Linux kernel maintenance

We build and publish our own Linux kernels with additional grsecurity hardening patches. This process is automated in the kernel-builder repository.

1. Follow the instructions in kernel-builder for building and uploading new kernel packages.

2. Once the new packages have been reviewed and merged in the securedrop-apt-test repository, they will be automatically tested on the hardware we maintain in our kernel test farm.

3. Wait for sdcibot to file a New Linux kernel ticket (example) in the securedrop repository with its test results.

4. The packages can then be promoted to securedrop-apt-prod.

Testing a new kernel manually

These are the steps sdcibot performs in its automatic testing of new kernel packages on all of our recommended hardware:

1. Install the new kernel packages on your Monitor Server using unattended-upgrades, e.g. sudo apt update && sudo unattended-upgrades --debug or wait for the automatic nightly upgrade.

2. Reboot.
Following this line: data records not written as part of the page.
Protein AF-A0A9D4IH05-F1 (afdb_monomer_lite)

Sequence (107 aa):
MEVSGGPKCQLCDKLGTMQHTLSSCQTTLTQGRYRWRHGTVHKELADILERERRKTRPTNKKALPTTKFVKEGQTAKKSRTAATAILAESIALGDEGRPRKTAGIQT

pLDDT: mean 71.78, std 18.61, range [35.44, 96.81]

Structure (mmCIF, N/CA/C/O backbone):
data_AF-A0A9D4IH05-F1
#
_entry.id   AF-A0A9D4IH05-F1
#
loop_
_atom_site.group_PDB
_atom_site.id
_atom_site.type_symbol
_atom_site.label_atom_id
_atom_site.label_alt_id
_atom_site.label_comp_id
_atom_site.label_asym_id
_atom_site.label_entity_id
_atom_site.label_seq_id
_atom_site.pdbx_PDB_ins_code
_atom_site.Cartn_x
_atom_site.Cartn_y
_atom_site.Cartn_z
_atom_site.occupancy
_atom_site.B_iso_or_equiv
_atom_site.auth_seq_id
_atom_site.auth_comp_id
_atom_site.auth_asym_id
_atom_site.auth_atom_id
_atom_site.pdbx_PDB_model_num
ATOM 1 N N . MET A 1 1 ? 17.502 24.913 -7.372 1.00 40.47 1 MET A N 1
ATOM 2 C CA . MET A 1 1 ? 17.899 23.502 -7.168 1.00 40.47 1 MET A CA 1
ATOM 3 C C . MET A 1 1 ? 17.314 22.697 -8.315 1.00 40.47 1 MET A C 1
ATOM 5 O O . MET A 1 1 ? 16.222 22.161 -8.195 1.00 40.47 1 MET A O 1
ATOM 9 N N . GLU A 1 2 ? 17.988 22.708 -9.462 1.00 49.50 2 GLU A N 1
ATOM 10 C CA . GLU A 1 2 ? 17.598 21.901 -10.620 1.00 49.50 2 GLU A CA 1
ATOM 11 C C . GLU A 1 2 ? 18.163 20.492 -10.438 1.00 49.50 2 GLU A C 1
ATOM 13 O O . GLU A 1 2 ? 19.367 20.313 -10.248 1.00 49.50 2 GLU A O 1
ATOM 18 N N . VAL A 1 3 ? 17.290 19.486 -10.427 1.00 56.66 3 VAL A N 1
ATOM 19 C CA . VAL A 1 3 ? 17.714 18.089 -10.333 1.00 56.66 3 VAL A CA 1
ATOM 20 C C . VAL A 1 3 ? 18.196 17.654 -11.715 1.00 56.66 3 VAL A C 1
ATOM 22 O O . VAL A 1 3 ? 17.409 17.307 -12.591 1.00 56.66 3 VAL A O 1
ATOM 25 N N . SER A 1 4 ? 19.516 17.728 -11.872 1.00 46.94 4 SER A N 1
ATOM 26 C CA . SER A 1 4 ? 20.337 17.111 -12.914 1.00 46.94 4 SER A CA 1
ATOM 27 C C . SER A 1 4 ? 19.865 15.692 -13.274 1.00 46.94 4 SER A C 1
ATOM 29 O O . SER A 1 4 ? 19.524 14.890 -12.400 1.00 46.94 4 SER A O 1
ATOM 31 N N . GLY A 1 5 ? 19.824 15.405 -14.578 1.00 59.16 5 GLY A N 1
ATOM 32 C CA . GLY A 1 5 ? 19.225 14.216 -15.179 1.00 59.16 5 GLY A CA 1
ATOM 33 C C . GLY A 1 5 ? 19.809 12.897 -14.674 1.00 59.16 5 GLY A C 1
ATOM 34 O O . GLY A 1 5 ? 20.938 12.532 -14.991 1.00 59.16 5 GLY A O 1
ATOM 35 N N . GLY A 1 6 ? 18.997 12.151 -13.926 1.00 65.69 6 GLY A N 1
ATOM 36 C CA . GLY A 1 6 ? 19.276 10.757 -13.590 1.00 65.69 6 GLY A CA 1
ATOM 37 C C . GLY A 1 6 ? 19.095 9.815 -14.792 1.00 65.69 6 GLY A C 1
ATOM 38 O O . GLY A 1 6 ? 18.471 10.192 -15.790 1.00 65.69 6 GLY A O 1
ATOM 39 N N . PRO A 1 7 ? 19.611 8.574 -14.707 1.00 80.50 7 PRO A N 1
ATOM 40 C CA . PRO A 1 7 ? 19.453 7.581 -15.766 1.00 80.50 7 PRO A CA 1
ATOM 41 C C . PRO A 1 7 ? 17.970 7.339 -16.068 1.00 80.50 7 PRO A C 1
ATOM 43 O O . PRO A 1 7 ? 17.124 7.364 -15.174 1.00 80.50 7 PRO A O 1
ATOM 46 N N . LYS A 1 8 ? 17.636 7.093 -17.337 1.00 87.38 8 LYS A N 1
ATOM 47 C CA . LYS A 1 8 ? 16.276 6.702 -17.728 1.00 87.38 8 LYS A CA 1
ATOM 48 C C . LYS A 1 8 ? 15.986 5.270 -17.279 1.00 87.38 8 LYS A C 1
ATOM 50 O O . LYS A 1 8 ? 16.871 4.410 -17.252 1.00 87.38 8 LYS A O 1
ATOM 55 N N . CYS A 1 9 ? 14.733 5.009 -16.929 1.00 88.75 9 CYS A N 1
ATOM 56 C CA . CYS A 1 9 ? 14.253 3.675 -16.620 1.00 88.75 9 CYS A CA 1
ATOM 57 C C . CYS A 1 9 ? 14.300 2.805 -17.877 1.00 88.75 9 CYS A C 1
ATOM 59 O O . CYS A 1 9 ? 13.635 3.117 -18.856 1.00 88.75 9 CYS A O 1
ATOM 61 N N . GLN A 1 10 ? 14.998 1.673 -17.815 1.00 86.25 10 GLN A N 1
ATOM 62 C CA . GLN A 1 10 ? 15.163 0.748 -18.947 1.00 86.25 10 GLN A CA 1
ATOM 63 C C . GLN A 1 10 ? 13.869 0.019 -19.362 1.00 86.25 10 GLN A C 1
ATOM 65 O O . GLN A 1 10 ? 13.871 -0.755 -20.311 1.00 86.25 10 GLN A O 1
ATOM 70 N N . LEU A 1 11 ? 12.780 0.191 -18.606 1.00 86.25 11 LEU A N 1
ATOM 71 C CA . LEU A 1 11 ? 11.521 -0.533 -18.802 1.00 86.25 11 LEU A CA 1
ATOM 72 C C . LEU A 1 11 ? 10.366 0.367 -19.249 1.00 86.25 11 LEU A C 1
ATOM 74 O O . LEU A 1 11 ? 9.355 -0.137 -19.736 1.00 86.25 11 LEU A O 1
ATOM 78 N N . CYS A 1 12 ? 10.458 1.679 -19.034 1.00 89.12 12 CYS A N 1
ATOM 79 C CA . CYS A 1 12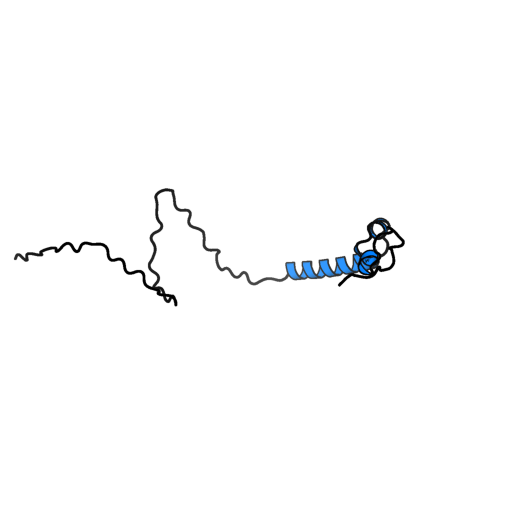 ? 9.396 2.604 -19.432 1.00 89.12 12 CYS A CA 1
ATOM 80 C C . CYS A 1 12 ? 9.900 3.989 -19.860 1.00 89.12 12 CYS A C 1
ATOM 82 O O . CYS A 1 12 ? 9.093 4.912 -19.933 1.00 89.12 12 CYS A O 1
ATOM 84 N N . ASP A 1 13 ? 11.214 4.159 -20.041 1.00 87.56 13 ASP A N 1
ATOM 85 C CA . ASP A 1 13 ? 11.900 5.357 -20.555 1.00 87.56 13 ASP A CA 1
ATOM 86 C C . ASP A 1 13 ? 11.663 6.679 -19.800 1.00 87.56 13 ASP A C 1
ATOM 88 O O . ASP A 1 13 ? 12.155 7.738 -20.195 1.00 87.56 13 ASP A O 1
ATOM 92 N N . LYS A 1 14 ? 10.959 6.625 -18.664 1.00 87.12 14 LYS A N 1
ATOM 93 C CA . LYS A 1 14 ? 10.770 7.738 -17.723 1.00 87.12 14 LYS A CA 1
ATOM 94 C C . LYS A 1 14 ? 12.032 7.953 -16.891 1.00 87.12 14 LYS A C 1
ATOM 96 O O . LYS A 1 14 ? 12.948 7.134 -16.916 1.00 87.12 14 LYS A O 1
ATOM 101 N N . LEU A 1 15 ? 12.076 9.035 -16.114 1.00 88.50 15 LEU A N 1
ATOM 102 C CA . LEU A 1 15 ? 13.166 9.277 -15.165 1.00 88.50 15 LEU A CA 1
ATOM 103 C C . LEU A 1 15 ? 13.320 8.078 -14.218 1.00 88.50 15 LEU A C 1
ATOM 105 O O . LEU A 1 15 ? 12.452 7.784 -13.397 1.00 88.50 15 LEU A O 1
ATOM 109 N N . GLY A 1 16 ? 14.435 7.370 -14.372 1.00 85.25 16 GLY A N 1
ATOM 110 C CA . GLY A 1 16 ? 14.770 6.155 -13.649 1.00 85.25 16 GLY A CA 1
ATOM 111 C C . GLY A 1 16 ? 15.482 6.494 -12.357 1.00 85.25 16 GLY A C 1
ATOM 112 O O . GLY A 1 16 ? 16.661 6.198 -12.186 1.00 85.25 16 GLY A O 1
ATOM 113 N N . THR A 1 17 ? 14.766 7.109 -11.419 1.00 87.38 17 THR A N 1
ATOM 114 C CA . THR A 1 17 ? 15.243 7.128 -10.037 1.00 87.38 17 THR A CA 1
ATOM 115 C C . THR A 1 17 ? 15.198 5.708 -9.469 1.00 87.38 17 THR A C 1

Verify with uname -r that you are using the new kernel.

3. If it doesn’t boot, see the Troubleshooting Kernel Updates documentation.

4. Install the paxtest package, run with sudo paxtest blackhat, and verify it doesn’t return any new errors nor warnings.

5. Install spectre-meltdown-checker and the binutils package, run with sudo ./meltdown-checker, and verify it doesn’t return any errors nor warnings.

6. Upgrade your Application Server to the new kernel and reboot.

You may optionally also:

7. Run basic smoke tests of SecureDrop by verifying you can send a submission and a journalist can reply.